:: Work required ::
Your answer should be the exact lines of the data below from the one containing "ATOM 36 C C" through the one containing "ATOM 41 N N"; please include nothing else.

▬▬▬▬▬▬

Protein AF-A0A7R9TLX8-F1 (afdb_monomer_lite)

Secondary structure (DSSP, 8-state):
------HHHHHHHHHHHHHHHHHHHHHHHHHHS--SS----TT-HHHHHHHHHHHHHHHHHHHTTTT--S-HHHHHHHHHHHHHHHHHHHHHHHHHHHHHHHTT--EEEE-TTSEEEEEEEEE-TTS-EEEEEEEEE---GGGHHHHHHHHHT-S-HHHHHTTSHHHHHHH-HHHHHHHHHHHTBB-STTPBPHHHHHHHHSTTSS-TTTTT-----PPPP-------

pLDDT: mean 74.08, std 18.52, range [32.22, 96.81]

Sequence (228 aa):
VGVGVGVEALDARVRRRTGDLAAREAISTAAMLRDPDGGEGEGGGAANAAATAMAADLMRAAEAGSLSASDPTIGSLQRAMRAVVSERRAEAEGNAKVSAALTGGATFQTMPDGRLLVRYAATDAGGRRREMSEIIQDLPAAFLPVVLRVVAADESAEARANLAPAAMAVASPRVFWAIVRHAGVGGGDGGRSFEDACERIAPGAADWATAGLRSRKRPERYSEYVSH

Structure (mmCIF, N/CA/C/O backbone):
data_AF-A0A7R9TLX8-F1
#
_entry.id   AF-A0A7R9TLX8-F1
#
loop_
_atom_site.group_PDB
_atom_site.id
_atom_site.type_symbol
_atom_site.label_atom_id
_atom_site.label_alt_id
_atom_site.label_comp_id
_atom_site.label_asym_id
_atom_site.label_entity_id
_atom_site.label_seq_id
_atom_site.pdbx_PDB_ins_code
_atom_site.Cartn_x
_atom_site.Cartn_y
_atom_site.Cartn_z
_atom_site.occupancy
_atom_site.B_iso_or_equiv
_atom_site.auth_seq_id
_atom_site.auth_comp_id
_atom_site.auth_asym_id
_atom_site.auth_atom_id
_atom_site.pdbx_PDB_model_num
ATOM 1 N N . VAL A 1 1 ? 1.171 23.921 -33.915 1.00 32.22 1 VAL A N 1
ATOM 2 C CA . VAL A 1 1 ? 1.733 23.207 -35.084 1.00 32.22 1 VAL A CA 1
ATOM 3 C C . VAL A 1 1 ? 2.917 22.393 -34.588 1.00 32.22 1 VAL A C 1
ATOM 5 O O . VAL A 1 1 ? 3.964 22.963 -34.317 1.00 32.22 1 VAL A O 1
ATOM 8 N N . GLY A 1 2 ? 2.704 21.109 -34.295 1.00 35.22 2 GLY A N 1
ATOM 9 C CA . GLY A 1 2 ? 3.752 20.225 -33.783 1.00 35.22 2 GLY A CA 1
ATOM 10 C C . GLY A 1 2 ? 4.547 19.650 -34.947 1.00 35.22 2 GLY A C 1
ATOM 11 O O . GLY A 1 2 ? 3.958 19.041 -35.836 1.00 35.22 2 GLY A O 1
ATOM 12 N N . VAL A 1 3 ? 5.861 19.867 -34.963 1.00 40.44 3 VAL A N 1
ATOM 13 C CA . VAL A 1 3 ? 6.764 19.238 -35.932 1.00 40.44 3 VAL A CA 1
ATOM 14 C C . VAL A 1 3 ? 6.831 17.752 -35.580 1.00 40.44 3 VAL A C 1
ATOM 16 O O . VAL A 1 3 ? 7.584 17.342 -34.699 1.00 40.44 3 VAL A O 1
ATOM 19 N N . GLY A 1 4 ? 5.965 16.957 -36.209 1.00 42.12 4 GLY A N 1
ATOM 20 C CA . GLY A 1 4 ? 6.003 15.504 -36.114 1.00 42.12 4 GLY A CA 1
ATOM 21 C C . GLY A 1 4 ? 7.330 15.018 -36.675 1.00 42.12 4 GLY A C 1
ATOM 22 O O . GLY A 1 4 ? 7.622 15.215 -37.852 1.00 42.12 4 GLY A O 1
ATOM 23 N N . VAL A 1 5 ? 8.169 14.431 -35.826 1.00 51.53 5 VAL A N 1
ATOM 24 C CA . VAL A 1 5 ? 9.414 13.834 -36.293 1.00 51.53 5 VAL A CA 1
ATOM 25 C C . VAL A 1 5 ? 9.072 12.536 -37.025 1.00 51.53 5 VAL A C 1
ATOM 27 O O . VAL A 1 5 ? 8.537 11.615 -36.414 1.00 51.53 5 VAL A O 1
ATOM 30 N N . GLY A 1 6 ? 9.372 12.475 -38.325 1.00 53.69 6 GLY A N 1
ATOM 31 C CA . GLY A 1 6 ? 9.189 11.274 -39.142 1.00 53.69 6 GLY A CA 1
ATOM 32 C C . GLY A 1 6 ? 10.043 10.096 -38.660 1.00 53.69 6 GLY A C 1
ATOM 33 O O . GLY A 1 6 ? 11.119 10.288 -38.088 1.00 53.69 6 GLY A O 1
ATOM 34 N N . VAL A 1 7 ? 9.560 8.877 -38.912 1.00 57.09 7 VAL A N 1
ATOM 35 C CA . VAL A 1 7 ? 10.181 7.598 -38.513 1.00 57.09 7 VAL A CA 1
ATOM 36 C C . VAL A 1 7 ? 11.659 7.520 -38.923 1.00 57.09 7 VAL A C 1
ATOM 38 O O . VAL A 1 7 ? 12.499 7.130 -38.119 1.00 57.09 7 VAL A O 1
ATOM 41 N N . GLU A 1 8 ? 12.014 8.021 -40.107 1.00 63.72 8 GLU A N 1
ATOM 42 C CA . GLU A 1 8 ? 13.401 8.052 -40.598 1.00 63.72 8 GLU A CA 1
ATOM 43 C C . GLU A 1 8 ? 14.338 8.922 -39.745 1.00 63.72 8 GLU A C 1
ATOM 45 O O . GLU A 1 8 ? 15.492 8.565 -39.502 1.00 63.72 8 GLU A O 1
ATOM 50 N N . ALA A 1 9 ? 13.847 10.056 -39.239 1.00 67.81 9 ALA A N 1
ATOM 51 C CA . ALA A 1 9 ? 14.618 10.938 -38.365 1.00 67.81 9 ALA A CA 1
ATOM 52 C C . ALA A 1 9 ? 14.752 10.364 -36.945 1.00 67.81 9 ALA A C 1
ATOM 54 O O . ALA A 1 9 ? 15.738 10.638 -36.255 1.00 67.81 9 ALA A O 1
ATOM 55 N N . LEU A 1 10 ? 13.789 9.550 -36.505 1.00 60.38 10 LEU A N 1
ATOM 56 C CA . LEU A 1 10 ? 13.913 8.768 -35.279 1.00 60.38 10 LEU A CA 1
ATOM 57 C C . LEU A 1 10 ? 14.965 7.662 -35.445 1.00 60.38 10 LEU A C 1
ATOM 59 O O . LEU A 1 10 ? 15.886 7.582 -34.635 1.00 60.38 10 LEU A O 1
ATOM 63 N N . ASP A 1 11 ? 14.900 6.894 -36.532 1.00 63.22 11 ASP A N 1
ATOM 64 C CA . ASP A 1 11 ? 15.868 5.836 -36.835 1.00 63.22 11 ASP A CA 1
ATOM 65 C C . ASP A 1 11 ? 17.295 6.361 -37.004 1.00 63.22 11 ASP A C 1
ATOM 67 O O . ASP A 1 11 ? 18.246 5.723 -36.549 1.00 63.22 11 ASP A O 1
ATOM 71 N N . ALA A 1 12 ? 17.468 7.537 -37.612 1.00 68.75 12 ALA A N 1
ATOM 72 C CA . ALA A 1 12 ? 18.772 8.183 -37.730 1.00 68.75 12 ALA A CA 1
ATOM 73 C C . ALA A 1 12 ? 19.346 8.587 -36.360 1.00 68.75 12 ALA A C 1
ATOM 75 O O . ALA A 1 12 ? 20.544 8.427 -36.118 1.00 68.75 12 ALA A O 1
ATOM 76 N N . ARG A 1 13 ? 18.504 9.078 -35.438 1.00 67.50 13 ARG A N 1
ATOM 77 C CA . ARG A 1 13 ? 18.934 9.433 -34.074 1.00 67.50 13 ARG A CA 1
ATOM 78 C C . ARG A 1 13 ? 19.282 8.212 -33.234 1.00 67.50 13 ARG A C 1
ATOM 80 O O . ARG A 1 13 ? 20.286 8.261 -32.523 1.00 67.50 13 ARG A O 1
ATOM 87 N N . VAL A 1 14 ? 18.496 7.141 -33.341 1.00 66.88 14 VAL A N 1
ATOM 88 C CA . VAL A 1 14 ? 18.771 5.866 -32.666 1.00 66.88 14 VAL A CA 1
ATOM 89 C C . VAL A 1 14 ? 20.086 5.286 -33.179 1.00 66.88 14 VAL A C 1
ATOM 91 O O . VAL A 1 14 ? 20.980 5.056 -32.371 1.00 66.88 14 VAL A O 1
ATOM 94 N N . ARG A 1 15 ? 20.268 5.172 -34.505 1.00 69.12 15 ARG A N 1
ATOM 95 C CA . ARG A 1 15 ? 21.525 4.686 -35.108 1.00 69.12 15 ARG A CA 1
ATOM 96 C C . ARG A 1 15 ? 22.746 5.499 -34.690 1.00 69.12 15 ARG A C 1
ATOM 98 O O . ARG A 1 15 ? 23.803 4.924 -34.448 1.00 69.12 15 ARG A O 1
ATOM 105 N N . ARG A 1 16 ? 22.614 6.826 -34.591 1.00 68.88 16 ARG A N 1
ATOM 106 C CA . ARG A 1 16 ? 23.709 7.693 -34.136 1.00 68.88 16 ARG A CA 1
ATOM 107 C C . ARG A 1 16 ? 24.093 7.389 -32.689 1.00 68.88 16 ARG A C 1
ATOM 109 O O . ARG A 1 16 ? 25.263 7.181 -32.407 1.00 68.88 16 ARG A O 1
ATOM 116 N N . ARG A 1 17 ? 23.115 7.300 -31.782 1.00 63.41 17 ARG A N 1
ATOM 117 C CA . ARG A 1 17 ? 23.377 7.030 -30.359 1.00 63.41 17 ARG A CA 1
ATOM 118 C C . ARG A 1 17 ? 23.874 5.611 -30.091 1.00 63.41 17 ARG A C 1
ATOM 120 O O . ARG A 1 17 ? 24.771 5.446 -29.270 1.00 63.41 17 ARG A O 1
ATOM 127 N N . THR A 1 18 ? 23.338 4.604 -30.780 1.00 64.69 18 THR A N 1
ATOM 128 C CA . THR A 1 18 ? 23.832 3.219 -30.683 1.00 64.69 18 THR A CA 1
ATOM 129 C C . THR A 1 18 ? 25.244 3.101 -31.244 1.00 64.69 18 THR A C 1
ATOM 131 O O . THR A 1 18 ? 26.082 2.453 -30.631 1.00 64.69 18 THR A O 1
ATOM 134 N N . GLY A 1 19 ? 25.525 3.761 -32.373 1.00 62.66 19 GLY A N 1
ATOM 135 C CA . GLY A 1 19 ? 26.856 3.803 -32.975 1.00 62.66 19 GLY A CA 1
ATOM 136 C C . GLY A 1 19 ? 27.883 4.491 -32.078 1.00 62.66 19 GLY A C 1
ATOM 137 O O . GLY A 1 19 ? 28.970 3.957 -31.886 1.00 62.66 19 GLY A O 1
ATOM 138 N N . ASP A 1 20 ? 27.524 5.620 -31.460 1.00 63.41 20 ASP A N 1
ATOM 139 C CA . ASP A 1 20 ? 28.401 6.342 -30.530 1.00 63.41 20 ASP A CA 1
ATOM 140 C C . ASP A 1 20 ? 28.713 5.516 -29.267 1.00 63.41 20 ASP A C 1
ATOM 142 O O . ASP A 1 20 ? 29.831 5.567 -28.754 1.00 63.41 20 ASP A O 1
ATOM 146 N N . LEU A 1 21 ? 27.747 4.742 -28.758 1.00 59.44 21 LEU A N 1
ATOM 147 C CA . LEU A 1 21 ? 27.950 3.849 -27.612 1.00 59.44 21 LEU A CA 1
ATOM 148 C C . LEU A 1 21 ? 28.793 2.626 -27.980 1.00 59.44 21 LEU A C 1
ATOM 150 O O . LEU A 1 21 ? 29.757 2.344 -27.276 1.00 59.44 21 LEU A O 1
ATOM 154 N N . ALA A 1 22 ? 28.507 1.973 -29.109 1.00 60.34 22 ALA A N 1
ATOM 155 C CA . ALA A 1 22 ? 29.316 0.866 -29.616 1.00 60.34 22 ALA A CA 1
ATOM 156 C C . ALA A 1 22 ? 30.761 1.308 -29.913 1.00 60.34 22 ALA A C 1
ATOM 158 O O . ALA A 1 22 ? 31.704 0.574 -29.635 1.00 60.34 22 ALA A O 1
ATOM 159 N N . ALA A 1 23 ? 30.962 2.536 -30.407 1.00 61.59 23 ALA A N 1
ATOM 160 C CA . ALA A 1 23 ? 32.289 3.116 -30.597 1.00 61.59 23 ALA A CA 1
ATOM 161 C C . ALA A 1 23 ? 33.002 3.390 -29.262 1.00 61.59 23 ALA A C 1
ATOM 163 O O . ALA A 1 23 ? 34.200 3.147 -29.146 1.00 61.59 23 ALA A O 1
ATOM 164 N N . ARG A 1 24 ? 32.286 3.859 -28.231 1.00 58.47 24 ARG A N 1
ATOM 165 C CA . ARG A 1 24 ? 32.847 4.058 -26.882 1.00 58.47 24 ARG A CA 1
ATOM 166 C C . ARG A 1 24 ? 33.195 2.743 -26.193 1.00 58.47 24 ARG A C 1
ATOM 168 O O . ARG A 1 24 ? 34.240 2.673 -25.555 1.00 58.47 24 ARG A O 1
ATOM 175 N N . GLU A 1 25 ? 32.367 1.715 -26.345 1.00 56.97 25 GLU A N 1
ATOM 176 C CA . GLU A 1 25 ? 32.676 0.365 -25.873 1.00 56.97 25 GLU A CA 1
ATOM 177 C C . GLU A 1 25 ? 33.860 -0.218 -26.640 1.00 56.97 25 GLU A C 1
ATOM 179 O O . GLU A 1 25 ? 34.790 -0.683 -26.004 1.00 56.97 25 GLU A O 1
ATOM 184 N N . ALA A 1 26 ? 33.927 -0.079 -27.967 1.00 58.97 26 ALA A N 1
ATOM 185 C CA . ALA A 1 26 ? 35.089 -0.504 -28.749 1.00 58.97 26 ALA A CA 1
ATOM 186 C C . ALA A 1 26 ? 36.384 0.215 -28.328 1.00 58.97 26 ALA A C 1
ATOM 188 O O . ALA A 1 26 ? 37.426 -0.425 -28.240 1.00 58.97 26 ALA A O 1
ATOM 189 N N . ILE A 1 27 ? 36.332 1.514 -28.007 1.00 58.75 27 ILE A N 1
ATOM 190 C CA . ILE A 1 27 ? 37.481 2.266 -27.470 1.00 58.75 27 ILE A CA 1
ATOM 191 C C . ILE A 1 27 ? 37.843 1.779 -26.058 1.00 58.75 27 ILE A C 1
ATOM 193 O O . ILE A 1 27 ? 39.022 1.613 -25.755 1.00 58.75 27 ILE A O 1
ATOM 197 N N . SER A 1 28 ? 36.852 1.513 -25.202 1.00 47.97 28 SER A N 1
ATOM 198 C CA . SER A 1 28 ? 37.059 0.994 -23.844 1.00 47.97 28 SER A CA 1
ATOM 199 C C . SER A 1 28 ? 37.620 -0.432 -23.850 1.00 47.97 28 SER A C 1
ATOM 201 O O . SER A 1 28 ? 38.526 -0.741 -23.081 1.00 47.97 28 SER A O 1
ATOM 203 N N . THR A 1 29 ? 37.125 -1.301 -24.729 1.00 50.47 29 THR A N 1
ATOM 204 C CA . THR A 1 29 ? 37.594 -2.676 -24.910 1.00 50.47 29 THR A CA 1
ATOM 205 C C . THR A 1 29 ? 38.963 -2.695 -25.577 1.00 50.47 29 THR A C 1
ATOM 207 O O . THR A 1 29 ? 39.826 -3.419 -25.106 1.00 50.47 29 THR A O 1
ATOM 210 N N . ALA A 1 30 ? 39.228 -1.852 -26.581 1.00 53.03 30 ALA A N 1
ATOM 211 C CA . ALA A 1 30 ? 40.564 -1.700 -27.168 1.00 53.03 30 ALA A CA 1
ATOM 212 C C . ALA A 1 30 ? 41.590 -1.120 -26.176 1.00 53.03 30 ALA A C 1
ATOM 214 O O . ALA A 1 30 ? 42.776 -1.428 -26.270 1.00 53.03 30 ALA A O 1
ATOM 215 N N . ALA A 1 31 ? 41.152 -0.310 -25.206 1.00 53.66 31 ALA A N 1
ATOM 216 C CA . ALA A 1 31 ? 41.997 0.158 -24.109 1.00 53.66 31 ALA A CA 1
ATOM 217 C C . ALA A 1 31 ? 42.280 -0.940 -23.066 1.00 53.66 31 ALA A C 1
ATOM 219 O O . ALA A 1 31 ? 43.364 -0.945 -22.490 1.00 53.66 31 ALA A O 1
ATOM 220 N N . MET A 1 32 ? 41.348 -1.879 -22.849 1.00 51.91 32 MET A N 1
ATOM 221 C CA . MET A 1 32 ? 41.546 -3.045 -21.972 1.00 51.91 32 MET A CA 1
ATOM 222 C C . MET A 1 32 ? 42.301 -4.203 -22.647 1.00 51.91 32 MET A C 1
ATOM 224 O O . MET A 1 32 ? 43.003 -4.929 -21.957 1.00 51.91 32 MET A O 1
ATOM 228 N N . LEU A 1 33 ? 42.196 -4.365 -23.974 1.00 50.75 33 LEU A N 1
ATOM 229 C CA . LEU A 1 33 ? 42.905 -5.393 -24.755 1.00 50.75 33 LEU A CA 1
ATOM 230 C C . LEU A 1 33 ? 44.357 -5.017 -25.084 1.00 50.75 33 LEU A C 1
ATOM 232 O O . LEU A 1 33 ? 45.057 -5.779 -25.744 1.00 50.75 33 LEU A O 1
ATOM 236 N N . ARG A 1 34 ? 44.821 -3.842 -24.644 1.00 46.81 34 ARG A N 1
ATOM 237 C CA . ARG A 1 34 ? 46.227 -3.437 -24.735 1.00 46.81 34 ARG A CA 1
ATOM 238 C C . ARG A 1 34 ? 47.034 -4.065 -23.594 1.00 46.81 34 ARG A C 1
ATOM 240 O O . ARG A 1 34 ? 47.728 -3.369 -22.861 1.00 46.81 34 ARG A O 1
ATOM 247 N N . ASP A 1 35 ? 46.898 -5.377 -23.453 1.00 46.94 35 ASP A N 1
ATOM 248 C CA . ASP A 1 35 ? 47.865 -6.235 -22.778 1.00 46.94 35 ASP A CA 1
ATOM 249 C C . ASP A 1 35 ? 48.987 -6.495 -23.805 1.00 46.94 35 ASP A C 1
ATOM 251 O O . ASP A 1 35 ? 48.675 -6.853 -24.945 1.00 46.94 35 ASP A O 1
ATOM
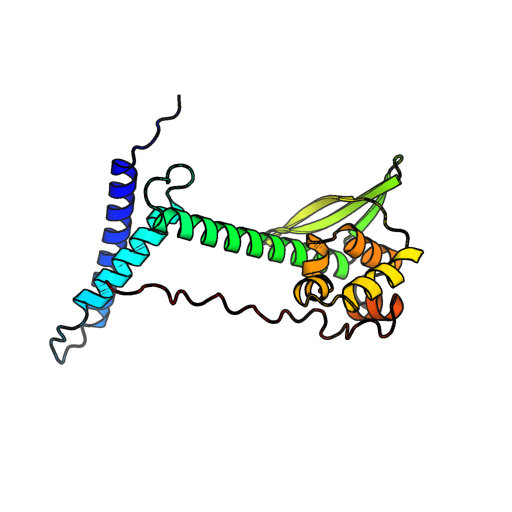 255 N N . PRO A 1 36 ? 50.270 -6.212 -23.513 1.00 50.72 36 PRO A N 1
ATOM 256 C CA . PRO A 1 36 ? 51.328 -6.262 -24.523 1.00 50.72 36 PRO A CA 1
ATOM 257 C C . PRO A 1 36 ? 51.647 -7.662 -25.076 1.00 50.72 36 PRO A C 1
ATOM 259 O O . PRO A 1 36 ? 52.412 -7.730 -26.032 1.00 50.72 36 PRO A O 1
ATOM 262 N N . ASP A 1 37 ? 51.039 -8.741 -24.573 1.00 51.09 37 ASP A N 1
ATOM 263 C CA . ASP A 1 37 ? 51.301 -10.105 -25.041 1.00 51.09 37 ASP A CA 1
ATOM 264 C C . ASP A 1 37 ? 50.012 -10.910 -25.330 1.00 51.09 37 ASP A C 1
ATOM 266 O O . ASP A 1 37 ? 49.417 -11.511 -24.441 1.00 51.09 37 ASP A O 1
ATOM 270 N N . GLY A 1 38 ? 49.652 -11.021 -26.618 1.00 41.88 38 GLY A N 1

▬▬▬▬▬▬

:: Response for this exercise ::
ATOM 36 C C . VAL A 1 7 ? 11.659 7.520 -38.923 1.00 57.09 7 VAL A C 1
ATOM 38 O O . VAL A 1 7 ? 12.499 7.130 -38.119 1.00 57.09 7 VAL A O 1
ATOM 41 N N . GLU A 1 8 ? 12.014 8.021 -40.107 1.00 63.72 8 GLU A N 1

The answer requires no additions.